● **Task details**
Return exactly the lines below, starting with the one that has "ATOM 17 C CA" and going on through the one that has "ATOM 40 C C".

━━━━━━━━

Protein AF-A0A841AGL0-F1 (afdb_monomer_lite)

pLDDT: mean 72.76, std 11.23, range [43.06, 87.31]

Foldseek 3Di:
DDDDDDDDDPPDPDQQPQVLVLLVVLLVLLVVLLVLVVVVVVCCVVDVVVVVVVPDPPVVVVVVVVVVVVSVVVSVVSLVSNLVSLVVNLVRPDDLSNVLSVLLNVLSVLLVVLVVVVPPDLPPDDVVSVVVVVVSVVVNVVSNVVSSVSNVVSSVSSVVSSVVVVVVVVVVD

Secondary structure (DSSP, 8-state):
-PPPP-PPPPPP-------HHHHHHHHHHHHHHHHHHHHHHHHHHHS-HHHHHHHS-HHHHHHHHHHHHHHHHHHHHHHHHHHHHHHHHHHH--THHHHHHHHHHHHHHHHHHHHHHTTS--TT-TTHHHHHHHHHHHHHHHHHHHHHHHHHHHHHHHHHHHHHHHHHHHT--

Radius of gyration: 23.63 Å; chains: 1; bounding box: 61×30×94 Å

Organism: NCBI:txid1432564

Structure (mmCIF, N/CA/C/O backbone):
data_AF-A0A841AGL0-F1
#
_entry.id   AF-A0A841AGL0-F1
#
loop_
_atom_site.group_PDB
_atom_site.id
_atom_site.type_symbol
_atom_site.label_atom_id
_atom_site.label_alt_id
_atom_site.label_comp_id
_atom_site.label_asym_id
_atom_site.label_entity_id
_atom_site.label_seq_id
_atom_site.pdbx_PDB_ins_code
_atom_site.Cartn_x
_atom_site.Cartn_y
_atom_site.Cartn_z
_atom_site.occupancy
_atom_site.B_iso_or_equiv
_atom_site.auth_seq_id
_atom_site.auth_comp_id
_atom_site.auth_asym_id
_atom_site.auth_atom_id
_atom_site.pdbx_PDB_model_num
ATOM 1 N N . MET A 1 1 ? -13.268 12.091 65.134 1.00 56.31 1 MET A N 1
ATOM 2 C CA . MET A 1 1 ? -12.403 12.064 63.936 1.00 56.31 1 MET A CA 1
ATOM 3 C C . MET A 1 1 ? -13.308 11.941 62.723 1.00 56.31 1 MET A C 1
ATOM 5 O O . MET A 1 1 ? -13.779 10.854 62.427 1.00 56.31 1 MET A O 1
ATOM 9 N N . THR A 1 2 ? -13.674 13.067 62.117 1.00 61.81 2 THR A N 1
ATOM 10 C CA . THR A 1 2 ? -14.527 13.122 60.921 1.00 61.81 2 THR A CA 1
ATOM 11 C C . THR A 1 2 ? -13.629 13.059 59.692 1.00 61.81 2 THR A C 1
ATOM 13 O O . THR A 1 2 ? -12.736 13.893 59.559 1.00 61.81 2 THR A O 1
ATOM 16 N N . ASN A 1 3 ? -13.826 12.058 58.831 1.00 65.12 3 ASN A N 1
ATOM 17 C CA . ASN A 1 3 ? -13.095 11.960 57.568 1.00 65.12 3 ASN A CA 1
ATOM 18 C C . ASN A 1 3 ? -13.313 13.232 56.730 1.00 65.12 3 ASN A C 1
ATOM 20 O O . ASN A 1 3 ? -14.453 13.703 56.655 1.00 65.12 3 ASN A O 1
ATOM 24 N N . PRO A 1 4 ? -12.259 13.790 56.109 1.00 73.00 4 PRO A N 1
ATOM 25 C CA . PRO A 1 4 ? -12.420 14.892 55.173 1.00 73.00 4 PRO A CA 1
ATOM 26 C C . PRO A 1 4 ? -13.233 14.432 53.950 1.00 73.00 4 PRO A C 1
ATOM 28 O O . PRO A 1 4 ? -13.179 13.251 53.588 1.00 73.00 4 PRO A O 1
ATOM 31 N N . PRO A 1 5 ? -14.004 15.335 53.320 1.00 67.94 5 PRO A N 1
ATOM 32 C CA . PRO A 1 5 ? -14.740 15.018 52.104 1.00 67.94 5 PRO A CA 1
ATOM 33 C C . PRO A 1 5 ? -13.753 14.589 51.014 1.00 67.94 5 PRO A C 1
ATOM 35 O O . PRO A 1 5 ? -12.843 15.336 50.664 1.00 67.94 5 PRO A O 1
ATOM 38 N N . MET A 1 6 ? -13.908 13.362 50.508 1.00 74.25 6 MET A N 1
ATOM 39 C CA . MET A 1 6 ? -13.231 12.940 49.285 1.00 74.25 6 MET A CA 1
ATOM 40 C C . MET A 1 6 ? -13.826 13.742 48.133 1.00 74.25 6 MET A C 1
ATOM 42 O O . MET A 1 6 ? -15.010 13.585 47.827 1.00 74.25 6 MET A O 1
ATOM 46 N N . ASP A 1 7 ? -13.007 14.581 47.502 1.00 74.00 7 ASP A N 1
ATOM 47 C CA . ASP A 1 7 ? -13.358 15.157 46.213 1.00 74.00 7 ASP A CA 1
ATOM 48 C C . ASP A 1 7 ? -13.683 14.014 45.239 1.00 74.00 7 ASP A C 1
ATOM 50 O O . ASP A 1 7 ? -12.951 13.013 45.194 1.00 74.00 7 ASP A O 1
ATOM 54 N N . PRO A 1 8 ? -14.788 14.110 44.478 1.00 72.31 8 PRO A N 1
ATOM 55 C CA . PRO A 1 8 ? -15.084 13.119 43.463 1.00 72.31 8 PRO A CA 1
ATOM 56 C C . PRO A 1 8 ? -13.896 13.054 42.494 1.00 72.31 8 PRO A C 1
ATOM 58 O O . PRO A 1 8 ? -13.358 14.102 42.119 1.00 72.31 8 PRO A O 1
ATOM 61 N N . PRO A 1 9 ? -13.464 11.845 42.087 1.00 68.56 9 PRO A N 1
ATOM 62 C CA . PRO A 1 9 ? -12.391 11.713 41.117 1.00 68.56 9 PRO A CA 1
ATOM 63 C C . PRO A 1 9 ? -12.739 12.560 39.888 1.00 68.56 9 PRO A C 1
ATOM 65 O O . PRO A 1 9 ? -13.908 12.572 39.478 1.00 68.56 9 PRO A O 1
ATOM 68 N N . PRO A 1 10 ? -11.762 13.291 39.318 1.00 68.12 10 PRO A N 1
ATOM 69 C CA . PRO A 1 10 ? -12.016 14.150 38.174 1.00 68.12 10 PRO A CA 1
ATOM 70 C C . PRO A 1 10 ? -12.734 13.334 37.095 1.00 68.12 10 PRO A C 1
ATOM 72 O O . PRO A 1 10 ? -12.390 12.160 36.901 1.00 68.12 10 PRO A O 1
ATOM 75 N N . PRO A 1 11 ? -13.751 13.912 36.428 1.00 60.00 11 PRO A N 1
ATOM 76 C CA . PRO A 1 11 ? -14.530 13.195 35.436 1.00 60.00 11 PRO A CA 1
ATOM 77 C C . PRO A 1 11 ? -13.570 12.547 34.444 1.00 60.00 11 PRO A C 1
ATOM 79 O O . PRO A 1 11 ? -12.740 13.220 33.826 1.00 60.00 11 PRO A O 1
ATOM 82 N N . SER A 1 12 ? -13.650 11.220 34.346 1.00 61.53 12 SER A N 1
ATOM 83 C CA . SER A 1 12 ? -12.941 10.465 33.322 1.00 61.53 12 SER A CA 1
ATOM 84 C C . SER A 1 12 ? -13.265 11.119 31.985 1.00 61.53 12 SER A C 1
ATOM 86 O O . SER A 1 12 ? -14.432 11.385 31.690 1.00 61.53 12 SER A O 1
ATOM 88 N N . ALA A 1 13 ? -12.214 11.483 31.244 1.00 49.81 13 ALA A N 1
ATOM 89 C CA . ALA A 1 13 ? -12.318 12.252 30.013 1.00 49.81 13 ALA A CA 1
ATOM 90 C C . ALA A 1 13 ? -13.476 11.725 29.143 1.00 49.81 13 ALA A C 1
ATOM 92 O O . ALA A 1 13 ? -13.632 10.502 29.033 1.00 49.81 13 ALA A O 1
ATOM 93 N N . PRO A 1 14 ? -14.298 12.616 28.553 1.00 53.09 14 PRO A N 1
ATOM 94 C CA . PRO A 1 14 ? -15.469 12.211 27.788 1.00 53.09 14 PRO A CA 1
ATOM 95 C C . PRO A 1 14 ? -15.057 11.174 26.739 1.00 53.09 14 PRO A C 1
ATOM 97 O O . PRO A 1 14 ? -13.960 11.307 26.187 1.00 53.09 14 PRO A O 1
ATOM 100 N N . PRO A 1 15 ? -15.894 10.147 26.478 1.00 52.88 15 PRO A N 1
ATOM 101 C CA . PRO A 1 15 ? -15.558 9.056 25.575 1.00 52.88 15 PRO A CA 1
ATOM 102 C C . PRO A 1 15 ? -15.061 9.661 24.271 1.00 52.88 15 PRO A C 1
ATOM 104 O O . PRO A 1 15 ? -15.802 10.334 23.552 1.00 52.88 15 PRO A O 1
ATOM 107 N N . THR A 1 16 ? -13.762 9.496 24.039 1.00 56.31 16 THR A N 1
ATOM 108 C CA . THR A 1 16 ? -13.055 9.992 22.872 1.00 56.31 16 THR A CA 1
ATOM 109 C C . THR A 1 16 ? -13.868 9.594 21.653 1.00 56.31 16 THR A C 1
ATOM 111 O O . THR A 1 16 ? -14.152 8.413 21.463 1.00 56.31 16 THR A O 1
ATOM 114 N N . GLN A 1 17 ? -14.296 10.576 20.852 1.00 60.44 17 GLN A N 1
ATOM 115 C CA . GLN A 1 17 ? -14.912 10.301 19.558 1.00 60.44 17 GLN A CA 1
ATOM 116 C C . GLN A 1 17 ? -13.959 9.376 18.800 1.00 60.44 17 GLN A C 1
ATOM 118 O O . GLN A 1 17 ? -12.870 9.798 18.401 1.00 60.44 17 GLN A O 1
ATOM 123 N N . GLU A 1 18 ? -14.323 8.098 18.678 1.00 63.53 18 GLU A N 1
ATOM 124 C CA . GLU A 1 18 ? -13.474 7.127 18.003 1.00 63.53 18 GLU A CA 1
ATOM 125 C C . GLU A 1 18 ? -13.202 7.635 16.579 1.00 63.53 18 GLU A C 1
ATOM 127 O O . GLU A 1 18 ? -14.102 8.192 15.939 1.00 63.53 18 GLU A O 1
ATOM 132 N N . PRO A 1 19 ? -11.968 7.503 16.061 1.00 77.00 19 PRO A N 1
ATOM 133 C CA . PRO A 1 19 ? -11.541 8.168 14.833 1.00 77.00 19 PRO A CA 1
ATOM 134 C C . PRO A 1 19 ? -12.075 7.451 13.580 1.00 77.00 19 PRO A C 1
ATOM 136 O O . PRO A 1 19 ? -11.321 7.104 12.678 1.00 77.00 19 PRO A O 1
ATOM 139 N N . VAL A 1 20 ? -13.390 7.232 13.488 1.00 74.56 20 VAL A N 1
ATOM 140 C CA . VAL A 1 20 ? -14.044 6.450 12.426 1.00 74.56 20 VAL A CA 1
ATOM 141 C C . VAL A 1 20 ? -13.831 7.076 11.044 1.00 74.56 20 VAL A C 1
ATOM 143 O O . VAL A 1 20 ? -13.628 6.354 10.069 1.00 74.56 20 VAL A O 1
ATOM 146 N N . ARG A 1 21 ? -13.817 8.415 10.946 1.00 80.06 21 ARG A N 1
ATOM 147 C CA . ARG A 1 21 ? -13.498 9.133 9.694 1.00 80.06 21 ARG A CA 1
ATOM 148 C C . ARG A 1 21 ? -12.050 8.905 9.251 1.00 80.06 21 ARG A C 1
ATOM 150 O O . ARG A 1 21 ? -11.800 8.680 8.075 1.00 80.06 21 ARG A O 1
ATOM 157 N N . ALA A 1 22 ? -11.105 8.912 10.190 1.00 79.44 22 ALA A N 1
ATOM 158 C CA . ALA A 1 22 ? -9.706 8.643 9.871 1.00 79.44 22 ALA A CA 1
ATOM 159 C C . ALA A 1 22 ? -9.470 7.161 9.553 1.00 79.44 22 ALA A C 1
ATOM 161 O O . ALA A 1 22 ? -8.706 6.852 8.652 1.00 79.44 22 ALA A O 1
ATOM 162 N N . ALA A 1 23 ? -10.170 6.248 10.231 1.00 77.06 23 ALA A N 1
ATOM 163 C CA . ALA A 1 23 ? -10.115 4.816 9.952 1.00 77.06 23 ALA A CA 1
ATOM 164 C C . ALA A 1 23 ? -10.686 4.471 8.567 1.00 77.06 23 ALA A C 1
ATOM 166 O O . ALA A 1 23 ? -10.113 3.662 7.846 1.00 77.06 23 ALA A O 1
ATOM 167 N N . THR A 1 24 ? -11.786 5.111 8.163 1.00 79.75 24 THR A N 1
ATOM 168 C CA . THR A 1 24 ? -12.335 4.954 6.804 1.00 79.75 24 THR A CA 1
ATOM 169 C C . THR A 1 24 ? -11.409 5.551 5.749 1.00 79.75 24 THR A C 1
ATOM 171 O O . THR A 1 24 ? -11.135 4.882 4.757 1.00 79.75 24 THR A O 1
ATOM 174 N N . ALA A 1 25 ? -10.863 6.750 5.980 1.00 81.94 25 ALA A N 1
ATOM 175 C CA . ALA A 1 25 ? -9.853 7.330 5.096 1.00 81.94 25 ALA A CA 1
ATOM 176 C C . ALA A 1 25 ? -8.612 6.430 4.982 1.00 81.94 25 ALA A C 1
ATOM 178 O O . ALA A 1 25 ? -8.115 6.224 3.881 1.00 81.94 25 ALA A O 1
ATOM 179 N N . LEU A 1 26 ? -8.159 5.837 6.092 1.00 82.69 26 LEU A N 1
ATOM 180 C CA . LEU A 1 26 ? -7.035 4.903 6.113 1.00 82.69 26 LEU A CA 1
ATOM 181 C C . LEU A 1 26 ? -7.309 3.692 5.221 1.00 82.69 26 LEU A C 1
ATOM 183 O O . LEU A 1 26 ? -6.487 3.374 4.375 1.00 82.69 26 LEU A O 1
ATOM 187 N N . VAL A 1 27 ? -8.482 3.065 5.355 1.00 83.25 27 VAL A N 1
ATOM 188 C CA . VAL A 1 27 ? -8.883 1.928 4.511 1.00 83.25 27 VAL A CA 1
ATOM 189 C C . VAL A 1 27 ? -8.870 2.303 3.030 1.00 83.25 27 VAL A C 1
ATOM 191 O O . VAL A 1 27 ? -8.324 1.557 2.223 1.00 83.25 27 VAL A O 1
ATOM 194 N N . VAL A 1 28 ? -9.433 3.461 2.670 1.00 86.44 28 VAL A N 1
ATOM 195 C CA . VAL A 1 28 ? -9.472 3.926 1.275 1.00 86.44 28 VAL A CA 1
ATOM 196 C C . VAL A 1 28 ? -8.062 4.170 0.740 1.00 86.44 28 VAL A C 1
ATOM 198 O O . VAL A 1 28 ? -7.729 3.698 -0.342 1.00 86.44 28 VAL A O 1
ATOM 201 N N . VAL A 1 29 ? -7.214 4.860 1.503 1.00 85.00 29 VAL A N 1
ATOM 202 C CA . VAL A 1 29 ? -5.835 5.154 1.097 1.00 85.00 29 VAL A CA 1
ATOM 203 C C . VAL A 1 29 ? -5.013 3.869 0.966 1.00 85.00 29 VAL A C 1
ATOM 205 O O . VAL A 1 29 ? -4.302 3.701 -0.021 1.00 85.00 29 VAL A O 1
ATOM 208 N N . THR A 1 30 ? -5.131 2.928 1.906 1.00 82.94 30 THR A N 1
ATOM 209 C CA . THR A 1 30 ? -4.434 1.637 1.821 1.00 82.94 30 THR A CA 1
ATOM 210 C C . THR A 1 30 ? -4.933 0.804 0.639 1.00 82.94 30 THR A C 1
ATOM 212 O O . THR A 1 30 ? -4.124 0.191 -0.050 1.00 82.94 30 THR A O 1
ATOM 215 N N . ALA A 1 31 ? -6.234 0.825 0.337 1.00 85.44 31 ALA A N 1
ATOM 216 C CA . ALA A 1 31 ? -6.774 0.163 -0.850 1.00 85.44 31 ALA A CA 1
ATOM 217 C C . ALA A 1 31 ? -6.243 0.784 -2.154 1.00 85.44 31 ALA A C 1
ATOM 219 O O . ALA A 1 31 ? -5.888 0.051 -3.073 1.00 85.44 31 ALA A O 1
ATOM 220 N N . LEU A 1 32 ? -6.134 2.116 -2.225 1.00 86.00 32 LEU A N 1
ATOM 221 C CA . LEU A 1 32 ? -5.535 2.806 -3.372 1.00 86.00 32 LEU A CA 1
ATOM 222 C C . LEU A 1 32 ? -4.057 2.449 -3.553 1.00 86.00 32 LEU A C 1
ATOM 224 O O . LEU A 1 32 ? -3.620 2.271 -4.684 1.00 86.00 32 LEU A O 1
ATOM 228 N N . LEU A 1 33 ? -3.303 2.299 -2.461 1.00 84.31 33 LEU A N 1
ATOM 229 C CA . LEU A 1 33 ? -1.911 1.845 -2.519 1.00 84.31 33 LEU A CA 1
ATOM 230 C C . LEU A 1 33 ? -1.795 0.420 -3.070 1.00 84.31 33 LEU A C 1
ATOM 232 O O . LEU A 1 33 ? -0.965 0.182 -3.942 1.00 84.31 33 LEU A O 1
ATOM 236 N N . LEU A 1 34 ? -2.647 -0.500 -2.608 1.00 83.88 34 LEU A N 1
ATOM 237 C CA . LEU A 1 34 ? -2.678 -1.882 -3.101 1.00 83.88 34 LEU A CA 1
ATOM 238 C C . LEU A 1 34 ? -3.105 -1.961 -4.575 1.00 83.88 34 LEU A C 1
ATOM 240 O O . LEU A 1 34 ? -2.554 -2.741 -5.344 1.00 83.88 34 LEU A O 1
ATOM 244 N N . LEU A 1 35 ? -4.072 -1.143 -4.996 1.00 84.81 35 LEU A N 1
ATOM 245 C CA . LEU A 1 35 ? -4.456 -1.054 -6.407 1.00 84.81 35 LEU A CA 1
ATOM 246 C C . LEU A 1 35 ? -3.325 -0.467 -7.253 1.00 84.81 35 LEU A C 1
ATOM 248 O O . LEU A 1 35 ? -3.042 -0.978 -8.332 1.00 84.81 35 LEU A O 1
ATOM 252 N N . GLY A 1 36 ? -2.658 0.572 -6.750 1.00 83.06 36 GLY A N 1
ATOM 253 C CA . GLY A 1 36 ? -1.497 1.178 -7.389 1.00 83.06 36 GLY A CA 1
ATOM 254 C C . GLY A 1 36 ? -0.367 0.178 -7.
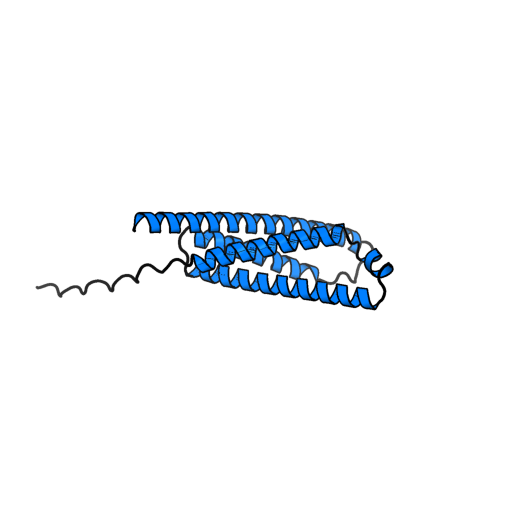619 1.00 83.06 36 GLY A C 1
ATOM 255 O O . GLY A 1 36 ? 0.149 0.118 -8.730 1.00 83.06 36 GLY A O 1
ATOM 256 N N . SER A 1 37 ? -0.039 -0.653 -6.620 1.00 77.88 37 SER A N 1
ATOM 257 C CA . SER A 1 37 ? 1.016 -1.667 -6.751 1.00 77.88 37 SER A CA 1
ATOM 258 C C . SER A 1 37 ? 0.672 -2.744 -7.784 1.00 77.88 37 SER A C 1
ATOM 260 O O . SER A 1 37 ? 1.513 -3.123 -8.598 1.00 77.88 37 SER A O 1
ATOM 262 N N . VAL A 1 38 ? -0.585 -3.196 -7.821 1.00 80.62 38 VAL A N 1
ATOM 263 C CA . VAL A 1 38 ? -1.045 -4.150 -8.844 1.00 80.62 38 VAL A CA 1
ATOM 264 C C . VAL A 1 38 ? -0.985 -3.5
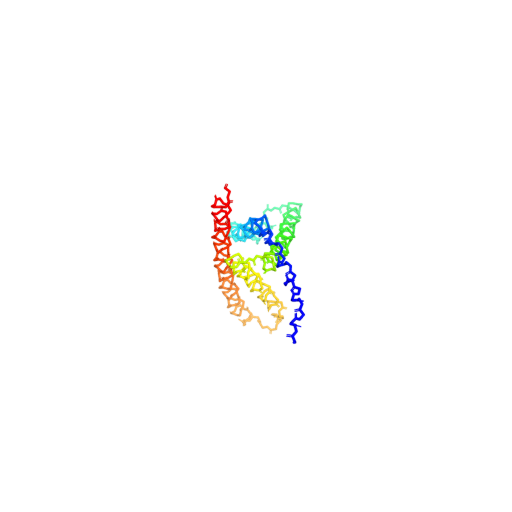24 -10.237 1.00 80.62 38 VAL A C 1
ATOM 266 O O . VAL A 1 38 ? -0.522 -4.163 -11.178 1.00 80.62 38 VAL A O 1
ATOM 269 N N . LEU A 1 39 ? -1.408 -2.265 -10.382 1.00 79.62 39 LEU A N 1
ATOM 270 C CA . LEU A 1 39 ? -1.343 -1.555 -11.659 1.00 79.62 39 LEU A CA 1
ATOM 271 C C . LEU A 1 39 ? 0.097 -1.383 -12.148 1.00 79.62 39 LEU A C 1
ATOM 273 O O . LEU A 1 39 ? 0.331 -1.531 -13.343 1.00 79.62 39 LEU A O 1
ATOM 277 N N . THR A 1 40 ? 1.058 -1.118 -11.258 1.00 76.31 40 THR A N 1
ATOM 278 C CA . THR A 1 40 ? 2.475 -1.031 -11.639 1.00 76.31 40 THR A CA 1
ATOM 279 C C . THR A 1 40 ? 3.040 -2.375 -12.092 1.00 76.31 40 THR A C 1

━━━━━━━━

● **Result of this task**
ATOM 17 C CA . ASN A 1 3 ? -13.095 11.960 57.568 1.00 65.12 3 ASN A CA 1
ATOM 18 C C . ASN A 1 3 ? -13.313 13.232 56.730 1.00 65.12 3 ASN A C 1
ATOM 20 O O . ASN A 1 3 ? -14.453 13.703 56.655 1.00 65.12 3 ASN A O 1
ATOM 24 N N . PRO A 1 4 ? -12.259 13.790 56.109 1.00 73.00 4 PRO A N 1
ATOM 25 C CA . PRO A 1 4 ? -12.420 14.892 55.173 1.00 73.00 4 PRO A CA 1
ATOM 26 C C . PRO A 1 4 ? -13.233 14.432 53.950 1.00 73.00 4 PRO A C 1
ATOM 28 O O . PRO A 1 4 ? -13.179 13.251 53.588 1.00 73.00 4 PRO A O 1
ATOM 31 N N . PRO A 1 5 ? -14.004 15.335 53.320 1.00 67.94 5 PRO A N 1
ATOM 32 C CA . PRO A 1 5 ? -14.740 15.018 52.104 1.00 67.94 5 PRO A CA 1
ATOM 33 C C . PRO A 1 5 ? -13.753 14.589 51.014 1.00 67.94 5 PRO A C 1
ATOM 35 O O . PRO A 1 5 ? -12.843 15.336 50.664 1.00 67.94 5 PRO A O 1
ATOM 38 N N . MET A 1 6 ? -13.908 13.362 50.508 1.00 74.25 6 MET A N 1
ATOM 39 C CA . MET A 1 6 ? -13.231 12.940 49.285 1.00 74.25 6 MET A CA 1
ATOM 40 C C . MET A 1 6 ? -13.826 13.742 48.133 1.00 74.25 6 MET A C 1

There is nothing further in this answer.